3. Finish your training. Pushing for results may cause circumstances you don't want; slow down and take your time. Luke didn't listen to Yoda when told to slow down and learn. He rushed out ready to save his friends, right into a trap and a confrontation that he was not ready or prepared for. It is so easy to want to push for more than we are capable of. Trusting care providers and supports in our recovery is vital. Learning to slow down, to learn, and to give myself time to really heal is vital. Some rush right out to regain their lives and are shocked when the body and brain rebel. It doesn't always happen right away, but as one person said "You can take the time now, or your body will insist on the time later. You choose."
4. Always say I love you. Han Solo did not respond to a declaration of love with anything but "I know." I do not want to ever assume that my loved ones "know" they are loved. I want to tell them, frequently, so that they never doubt it. I want my actions to match my feelings. I try to show love, communicate love, and commit to always closing each interaction with a reminder that love connects us all.
5. The Force surrounds us and connects us. We, in this community and life, are all connected to one another. None of us is alone. The loss of one life, affects all of us. We offer strength, encouragement, and support to one another. When one is weak, another is strong. By sharing our strength and remembering our connections we can each find the resources necessary to live our life to the fullest capacity.

Some Day

Brain tumors become a game of "some day". For many Some day will be surgery. Some day they will have a seizure. Some day they will lose memory or life function.

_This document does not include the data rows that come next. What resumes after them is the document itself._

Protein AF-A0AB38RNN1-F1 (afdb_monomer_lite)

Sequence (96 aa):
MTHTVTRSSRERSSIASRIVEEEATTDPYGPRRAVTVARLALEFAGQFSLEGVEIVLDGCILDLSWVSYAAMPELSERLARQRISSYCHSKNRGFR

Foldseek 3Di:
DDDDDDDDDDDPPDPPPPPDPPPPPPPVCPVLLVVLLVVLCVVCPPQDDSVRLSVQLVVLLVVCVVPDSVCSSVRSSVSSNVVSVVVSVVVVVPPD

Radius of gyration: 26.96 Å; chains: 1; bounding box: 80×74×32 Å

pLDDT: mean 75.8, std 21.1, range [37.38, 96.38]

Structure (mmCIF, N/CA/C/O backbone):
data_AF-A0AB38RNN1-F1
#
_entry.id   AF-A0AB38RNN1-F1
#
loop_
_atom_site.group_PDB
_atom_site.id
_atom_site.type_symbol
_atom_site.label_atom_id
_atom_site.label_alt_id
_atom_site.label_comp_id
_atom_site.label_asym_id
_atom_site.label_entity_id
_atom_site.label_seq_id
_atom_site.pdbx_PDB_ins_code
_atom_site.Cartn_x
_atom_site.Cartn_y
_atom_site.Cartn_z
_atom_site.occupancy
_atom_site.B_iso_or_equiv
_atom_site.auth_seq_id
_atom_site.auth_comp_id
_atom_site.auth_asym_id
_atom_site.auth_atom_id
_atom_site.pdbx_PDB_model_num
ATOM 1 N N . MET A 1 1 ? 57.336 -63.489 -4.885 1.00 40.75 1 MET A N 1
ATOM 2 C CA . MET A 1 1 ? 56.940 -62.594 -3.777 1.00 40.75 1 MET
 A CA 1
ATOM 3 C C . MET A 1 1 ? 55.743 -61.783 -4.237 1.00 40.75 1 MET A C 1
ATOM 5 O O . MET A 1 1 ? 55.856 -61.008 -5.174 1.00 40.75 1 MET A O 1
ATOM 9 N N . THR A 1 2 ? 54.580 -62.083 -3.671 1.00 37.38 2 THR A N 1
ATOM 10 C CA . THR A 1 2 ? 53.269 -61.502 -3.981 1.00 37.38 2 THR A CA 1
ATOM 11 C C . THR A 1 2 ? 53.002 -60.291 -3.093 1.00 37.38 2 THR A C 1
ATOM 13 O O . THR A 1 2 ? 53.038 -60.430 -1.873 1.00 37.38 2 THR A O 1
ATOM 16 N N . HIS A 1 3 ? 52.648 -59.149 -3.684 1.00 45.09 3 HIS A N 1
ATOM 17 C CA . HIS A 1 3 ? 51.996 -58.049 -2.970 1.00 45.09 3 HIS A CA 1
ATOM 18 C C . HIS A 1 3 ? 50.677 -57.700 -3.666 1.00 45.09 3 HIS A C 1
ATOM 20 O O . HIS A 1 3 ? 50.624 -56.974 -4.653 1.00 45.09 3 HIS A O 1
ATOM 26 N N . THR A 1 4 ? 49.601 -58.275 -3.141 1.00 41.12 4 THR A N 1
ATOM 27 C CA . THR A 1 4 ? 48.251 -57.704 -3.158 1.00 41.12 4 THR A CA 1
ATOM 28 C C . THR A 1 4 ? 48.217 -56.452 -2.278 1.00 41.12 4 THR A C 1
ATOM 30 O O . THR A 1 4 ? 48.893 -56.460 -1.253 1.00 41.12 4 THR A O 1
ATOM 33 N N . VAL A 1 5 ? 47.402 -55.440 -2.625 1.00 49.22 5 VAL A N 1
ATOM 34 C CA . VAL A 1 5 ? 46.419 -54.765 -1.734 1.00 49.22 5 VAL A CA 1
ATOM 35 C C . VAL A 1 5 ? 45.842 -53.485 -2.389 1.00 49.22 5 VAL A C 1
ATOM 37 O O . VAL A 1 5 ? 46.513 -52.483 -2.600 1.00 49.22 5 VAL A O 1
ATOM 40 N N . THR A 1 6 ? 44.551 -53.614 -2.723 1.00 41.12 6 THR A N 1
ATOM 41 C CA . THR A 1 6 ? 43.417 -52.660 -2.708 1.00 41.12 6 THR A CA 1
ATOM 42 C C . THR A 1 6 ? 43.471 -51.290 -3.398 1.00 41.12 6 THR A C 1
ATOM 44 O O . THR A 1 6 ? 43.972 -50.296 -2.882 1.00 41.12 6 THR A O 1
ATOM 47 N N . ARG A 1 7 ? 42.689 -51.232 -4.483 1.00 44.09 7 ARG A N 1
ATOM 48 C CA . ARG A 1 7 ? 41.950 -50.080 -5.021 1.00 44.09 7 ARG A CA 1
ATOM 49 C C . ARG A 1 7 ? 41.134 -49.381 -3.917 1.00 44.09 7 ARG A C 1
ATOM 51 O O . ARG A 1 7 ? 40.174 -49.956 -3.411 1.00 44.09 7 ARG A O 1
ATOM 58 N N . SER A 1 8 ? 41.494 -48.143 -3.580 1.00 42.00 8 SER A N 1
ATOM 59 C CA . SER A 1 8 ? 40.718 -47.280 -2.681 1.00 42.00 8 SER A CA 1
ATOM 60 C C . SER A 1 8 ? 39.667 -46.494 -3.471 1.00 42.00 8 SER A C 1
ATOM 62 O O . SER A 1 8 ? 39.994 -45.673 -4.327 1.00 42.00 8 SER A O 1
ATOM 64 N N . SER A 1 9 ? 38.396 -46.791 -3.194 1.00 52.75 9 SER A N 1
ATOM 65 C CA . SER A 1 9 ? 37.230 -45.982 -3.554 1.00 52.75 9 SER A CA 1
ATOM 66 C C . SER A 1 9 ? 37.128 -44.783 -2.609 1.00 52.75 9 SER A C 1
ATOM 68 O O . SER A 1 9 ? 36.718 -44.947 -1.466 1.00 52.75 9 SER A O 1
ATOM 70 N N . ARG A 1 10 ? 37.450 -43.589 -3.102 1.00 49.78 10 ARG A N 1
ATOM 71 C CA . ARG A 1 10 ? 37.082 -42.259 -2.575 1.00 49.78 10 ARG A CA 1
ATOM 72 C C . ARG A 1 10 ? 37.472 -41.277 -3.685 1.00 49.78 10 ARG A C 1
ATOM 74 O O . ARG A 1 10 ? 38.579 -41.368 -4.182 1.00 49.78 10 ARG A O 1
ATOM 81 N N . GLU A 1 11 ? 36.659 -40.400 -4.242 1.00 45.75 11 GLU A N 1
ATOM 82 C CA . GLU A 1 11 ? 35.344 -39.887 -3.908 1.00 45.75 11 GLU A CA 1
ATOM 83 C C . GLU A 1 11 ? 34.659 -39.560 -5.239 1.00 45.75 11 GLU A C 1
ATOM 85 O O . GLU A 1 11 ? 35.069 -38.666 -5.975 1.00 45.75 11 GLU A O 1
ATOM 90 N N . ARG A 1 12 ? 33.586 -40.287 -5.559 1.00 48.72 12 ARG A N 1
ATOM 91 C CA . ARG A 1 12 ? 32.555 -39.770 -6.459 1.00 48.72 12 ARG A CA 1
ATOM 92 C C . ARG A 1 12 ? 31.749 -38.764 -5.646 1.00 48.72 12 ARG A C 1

Numbness. Pain. Disorientation. Fatigue. Double vision. Hearing loss. All these can occur any time in any way for brain tumor patients, benign or cancerous. Surgery is often reserved for those cases where, to not go forward, guarantees death. Radiation and chemotherapy may offer hope and relief for some, but not all cases will benefit.

You could say I was one of the fortunate ones. Instead of years of some day, everything happened so fast that some day was today.

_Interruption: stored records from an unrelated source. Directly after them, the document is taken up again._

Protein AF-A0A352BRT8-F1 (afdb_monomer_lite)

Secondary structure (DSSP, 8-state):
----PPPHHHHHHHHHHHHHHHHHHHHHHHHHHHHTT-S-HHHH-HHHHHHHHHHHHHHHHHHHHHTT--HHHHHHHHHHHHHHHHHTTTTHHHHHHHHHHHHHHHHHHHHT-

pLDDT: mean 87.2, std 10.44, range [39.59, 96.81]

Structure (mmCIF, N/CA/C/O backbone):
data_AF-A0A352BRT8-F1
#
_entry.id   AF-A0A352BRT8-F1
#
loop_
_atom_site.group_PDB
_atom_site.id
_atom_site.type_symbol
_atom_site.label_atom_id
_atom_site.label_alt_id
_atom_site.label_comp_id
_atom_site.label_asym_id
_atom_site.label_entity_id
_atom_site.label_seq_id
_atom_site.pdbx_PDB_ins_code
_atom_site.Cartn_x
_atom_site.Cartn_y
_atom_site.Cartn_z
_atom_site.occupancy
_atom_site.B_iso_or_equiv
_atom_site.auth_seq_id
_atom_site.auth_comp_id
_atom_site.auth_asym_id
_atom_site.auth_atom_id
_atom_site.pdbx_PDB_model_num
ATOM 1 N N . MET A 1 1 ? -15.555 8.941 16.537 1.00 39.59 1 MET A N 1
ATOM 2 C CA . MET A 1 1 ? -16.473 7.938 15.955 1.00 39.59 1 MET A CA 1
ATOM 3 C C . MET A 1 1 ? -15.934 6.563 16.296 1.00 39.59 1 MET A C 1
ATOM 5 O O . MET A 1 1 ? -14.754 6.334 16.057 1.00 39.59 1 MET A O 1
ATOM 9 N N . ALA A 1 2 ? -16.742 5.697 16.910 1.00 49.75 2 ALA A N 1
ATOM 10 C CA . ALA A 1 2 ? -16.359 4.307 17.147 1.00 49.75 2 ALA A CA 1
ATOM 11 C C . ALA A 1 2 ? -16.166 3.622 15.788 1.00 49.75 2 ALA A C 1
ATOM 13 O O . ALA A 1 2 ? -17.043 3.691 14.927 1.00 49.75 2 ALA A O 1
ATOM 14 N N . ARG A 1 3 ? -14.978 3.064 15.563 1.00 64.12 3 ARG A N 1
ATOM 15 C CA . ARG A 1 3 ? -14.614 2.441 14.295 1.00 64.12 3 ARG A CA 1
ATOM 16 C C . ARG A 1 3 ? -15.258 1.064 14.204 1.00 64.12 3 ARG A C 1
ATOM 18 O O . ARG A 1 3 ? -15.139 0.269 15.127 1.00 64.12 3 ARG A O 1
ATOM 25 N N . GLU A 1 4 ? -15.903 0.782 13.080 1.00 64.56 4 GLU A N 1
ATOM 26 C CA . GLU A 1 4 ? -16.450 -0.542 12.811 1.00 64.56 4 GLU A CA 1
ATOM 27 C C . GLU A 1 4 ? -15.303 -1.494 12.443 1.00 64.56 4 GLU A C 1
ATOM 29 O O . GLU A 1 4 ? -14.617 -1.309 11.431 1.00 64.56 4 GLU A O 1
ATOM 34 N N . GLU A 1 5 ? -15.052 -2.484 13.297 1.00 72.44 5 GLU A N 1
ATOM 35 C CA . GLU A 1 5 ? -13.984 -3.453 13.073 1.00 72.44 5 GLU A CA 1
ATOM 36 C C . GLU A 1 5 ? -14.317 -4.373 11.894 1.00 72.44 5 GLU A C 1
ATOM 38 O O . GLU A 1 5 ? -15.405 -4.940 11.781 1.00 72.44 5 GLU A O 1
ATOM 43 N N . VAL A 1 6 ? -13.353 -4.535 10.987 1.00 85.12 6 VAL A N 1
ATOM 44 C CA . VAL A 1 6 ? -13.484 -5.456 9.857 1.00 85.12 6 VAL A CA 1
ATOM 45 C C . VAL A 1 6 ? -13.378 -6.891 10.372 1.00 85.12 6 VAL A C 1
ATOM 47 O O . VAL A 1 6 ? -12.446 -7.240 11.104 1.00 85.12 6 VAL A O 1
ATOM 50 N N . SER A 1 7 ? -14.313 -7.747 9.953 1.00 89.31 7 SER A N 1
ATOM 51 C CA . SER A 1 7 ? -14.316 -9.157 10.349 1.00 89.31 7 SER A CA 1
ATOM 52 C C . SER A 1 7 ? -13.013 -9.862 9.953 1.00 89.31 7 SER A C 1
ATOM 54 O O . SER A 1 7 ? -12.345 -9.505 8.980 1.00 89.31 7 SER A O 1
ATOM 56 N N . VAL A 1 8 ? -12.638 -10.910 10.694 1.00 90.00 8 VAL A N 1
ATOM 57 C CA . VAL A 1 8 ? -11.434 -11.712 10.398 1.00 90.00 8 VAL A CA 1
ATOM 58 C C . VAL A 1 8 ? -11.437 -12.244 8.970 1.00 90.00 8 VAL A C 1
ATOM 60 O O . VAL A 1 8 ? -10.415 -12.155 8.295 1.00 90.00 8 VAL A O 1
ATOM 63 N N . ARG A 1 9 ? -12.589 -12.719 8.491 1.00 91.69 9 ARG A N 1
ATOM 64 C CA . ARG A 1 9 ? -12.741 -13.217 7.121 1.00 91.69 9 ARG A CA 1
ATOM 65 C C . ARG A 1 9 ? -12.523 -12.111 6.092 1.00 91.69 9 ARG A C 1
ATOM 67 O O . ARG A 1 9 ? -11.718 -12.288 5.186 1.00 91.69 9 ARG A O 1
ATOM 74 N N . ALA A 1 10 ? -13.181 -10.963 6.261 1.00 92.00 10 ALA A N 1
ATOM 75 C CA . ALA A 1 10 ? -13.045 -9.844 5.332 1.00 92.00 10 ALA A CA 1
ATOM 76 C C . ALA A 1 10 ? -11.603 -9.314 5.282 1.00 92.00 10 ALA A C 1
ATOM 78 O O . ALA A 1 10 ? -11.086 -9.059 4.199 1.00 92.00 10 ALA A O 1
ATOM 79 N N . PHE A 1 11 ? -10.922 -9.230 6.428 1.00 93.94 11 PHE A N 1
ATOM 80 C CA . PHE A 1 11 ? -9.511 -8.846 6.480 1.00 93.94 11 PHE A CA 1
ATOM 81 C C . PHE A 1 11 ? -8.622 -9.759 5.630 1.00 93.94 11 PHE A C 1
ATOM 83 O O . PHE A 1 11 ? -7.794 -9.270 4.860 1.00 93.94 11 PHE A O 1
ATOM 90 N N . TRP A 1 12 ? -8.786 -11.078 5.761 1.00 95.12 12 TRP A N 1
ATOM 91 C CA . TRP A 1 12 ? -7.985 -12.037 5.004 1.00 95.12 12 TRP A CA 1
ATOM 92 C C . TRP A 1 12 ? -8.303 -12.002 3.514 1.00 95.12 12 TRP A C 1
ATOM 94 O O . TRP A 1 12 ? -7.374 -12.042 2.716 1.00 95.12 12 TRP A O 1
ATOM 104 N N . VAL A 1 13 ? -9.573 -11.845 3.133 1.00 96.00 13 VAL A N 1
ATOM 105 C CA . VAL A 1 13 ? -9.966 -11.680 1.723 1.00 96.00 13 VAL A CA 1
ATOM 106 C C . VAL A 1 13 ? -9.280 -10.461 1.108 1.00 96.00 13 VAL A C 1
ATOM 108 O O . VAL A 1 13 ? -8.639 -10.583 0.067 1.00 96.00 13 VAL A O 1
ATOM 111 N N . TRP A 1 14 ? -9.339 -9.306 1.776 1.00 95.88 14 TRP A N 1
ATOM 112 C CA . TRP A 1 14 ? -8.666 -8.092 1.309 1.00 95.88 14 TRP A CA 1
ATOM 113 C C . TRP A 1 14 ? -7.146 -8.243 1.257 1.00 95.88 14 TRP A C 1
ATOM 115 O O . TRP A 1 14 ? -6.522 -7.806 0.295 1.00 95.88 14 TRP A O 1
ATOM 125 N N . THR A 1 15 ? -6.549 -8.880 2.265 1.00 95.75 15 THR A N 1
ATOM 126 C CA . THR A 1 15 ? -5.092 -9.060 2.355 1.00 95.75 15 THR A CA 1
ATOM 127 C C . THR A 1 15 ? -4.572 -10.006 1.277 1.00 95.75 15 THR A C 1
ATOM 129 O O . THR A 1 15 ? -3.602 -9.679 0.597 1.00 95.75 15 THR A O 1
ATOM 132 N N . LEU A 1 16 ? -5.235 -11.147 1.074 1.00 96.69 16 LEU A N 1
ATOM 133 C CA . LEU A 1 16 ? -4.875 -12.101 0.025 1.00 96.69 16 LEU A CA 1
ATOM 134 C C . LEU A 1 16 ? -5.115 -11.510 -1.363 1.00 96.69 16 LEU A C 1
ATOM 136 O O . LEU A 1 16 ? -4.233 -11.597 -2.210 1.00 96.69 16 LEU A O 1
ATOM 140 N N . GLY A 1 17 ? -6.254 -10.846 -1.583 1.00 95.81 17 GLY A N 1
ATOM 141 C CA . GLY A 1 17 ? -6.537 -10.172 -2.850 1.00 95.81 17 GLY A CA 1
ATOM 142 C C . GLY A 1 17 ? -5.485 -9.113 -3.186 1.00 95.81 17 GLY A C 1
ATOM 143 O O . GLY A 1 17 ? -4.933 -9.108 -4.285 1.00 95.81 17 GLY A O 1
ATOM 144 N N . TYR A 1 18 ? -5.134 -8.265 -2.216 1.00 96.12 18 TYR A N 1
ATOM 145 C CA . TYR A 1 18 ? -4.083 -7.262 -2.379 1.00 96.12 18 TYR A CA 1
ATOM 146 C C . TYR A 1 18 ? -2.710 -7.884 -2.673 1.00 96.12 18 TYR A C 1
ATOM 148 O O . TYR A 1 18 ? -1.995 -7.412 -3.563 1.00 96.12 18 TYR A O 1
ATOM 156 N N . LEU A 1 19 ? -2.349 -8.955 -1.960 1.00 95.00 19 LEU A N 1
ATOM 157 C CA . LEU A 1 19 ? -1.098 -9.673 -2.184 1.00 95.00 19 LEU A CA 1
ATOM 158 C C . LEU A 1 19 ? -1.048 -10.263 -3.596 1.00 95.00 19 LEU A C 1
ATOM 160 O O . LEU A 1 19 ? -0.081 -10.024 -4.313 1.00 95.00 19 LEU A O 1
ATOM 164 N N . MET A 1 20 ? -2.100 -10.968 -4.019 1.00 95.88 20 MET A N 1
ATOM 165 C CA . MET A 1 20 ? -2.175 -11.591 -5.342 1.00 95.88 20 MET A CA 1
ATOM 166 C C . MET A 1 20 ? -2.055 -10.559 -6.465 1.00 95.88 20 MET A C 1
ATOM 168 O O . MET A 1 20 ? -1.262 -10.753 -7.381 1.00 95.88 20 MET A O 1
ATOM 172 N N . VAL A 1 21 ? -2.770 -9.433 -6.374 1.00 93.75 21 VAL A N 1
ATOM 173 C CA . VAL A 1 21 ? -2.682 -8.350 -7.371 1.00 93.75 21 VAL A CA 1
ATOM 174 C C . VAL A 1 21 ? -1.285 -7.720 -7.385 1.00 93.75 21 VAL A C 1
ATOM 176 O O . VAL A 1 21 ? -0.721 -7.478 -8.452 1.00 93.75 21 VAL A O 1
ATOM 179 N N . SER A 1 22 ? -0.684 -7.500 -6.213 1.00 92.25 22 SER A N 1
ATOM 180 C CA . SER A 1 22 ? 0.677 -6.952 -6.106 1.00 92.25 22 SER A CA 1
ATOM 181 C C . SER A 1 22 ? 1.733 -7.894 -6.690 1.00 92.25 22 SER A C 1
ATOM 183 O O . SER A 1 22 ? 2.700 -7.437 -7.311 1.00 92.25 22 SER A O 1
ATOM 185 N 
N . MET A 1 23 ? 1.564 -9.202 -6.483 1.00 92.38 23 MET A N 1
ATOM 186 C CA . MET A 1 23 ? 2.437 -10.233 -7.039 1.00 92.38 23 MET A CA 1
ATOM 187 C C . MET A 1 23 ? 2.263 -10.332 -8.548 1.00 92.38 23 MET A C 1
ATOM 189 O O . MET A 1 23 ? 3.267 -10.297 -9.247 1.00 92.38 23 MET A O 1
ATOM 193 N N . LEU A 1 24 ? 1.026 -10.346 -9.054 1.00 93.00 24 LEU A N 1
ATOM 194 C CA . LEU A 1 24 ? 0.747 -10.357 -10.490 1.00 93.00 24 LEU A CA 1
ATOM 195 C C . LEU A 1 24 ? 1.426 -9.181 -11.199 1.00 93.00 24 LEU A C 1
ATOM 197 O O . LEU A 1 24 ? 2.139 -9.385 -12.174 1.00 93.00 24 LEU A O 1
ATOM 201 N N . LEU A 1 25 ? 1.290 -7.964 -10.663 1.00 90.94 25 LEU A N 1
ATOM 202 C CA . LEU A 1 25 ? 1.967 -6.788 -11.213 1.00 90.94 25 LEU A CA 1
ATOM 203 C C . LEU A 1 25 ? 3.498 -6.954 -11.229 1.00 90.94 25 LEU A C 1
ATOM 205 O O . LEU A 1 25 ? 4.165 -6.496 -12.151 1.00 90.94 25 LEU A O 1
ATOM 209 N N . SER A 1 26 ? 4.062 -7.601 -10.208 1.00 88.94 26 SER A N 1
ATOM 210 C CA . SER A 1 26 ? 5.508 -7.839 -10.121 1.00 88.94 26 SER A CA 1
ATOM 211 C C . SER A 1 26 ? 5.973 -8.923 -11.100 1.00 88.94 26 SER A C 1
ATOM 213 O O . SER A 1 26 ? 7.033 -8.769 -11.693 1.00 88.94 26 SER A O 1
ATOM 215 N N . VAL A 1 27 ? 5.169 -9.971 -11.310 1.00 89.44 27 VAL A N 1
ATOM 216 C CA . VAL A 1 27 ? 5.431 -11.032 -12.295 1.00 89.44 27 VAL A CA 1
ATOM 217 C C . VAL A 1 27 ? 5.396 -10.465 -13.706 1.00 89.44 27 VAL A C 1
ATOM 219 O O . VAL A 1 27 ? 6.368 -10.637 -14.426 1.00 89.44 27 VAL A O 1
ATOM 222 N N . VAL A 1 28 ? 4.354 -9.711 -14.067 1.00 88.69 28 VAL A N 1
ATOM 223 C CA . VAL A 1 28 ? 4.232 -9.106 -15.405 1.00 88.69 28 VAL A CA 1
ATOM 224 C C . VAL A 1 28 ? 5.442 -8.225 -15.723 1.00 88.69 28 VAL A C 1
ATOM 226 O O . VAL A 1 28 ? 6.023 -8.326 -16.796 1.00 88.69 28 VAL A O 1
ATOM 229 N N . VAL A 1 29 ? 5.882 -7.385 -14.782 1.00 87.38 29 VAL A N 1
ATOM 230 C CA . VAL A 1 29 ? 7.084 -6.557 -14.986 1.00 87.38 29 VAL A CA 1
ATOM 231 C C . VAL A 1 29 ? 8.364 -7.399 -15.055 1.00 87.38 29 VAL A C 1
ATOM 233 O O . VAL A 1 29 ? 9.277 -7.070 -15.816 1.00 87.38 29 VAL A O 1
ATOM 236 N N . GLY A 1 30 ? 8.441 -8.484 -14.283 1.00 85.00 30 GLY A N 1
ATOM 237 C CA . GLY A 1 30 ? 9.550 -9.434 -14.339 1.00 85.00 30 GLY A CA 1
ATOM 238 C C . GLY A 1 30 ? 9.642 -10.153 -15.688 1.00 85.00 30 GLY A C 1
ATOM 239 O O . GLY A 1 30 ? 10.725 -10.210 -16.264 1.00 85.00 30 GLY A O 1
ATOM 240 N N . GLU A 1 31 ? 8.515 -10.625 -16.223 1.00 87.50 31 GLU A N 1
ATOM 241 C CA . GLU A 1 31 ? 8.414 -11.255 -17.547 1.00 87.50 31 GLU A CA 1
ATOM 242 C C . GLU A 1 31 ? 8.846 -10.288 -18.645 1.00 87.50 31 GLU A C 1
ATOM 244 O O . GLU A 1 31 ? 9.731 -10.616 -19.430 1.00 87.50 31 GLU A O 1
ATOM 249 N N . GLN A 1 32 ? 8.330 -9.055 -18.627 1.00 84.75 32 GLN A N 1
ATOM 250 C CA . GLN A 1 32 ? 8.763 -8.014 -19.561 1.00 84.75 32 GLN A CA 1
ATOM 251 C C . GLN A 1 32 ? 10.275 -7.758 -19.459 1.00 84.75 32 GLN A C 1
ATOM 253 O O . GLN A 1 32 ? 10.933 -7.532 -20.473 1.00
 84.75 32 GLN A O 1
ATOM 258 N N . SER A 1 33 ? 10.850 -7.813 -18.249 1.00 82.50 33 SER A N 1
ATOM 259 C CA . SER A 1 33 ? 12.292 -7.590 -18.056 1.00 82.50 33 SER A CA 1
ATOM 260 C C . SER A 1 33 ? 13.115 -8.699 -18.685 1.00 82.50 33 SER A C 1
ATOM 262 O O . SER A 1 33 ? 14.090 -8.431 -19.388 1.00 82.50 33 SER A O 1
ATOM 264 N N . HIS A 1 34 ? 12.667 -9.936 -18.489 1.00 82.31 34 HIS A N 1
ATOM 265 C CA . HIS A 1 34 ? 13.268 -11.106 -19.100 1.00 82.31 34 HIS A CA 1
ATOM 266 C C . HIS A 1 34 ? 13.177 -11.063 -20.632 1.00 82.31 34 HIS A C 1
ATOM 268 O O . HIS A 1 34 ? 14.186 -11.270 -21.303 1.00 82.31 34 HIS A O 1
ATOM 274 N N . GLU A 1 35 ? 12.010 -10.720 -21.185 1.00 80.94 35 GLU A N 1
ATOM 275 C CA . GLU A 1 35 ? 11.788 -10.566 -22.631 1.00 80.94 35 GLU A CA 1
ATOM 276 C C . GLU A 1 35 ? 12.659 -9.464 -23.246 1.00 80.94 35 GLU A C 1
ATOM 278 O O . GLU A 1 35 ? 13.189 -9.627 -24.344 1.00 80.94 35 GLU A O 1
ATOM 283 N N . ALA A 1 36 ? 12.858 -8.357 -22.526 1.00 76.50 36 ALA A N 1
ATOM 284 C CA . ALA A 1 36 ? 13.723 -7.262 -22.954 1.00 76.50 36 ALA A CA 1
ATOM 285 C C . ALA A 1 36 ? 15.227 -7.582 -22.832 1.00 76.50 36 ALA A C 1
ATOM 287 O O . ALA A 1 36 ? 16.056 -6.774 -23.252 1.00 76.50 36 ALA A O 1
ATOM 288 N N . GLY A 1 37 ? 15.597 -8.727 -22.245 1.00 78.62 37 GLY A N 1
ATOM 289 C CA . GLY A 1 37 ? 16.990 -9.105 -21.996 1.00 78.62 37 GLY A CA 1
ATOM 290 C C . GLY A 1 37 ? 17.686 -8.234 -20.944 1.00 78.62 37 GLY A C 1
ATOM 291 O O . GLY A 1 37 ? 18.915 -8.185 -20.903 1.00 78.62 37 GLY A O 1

Now my some day consists of creating a life post craniectomy. Some day I will not shake. Some day I will be asked a question and know the answer without thinking about it. Some day I will drive again. Some day I will laugh and run with my children. Some day I will not be in pain.

As you can see, it becomes easy to get lost in some day. I try to focus on today, on now.

It's not always easy.

There are times where holding on to today, this moment, is all I can do. But I hope. I hope for healing, for growth. I hope that none of my loved ones will have to walk this journey.

I respect those that support their family, that hold loved ones when they wake up lost and confused.

Most of all, I respect these warriors. They wake up every morning, never knowing what will happen, knowing that anything is possible, and they choose to live. Every moment they choose life. Past the pain, seizures, anxiety and unknowns they choose to live a life you will know nothing about. (Thank God you don't, this journey is not for the faint of heart.)

They live around you, these warriors. Mothers, grandmothers, fathers and friends. They live quietly. Not making waves. Getting up and living their life, the best way they can. They work and play, laugh and love. Through all this they know how fleeting it all can be. But they still do it, every day, because it is not yet some day and they are here today.

God bless and keep you.

Why May?

Why May for Brain Tumor Awareness? May is flowers and Mothers Day. It is about spring and beauty.

Here are a few things you may not know:

3:1 - yes, this is another example of how being of the feminine gender creates increased chances of certain types of brain tumor. Some are looking at parallels of occurrences of breast cancer and ovarian cancer in addition to meningioma. Many of us hope that there is no connection. Most of all, we pray for a cure. We pray that no family loses another person to brain tumor, of any kind.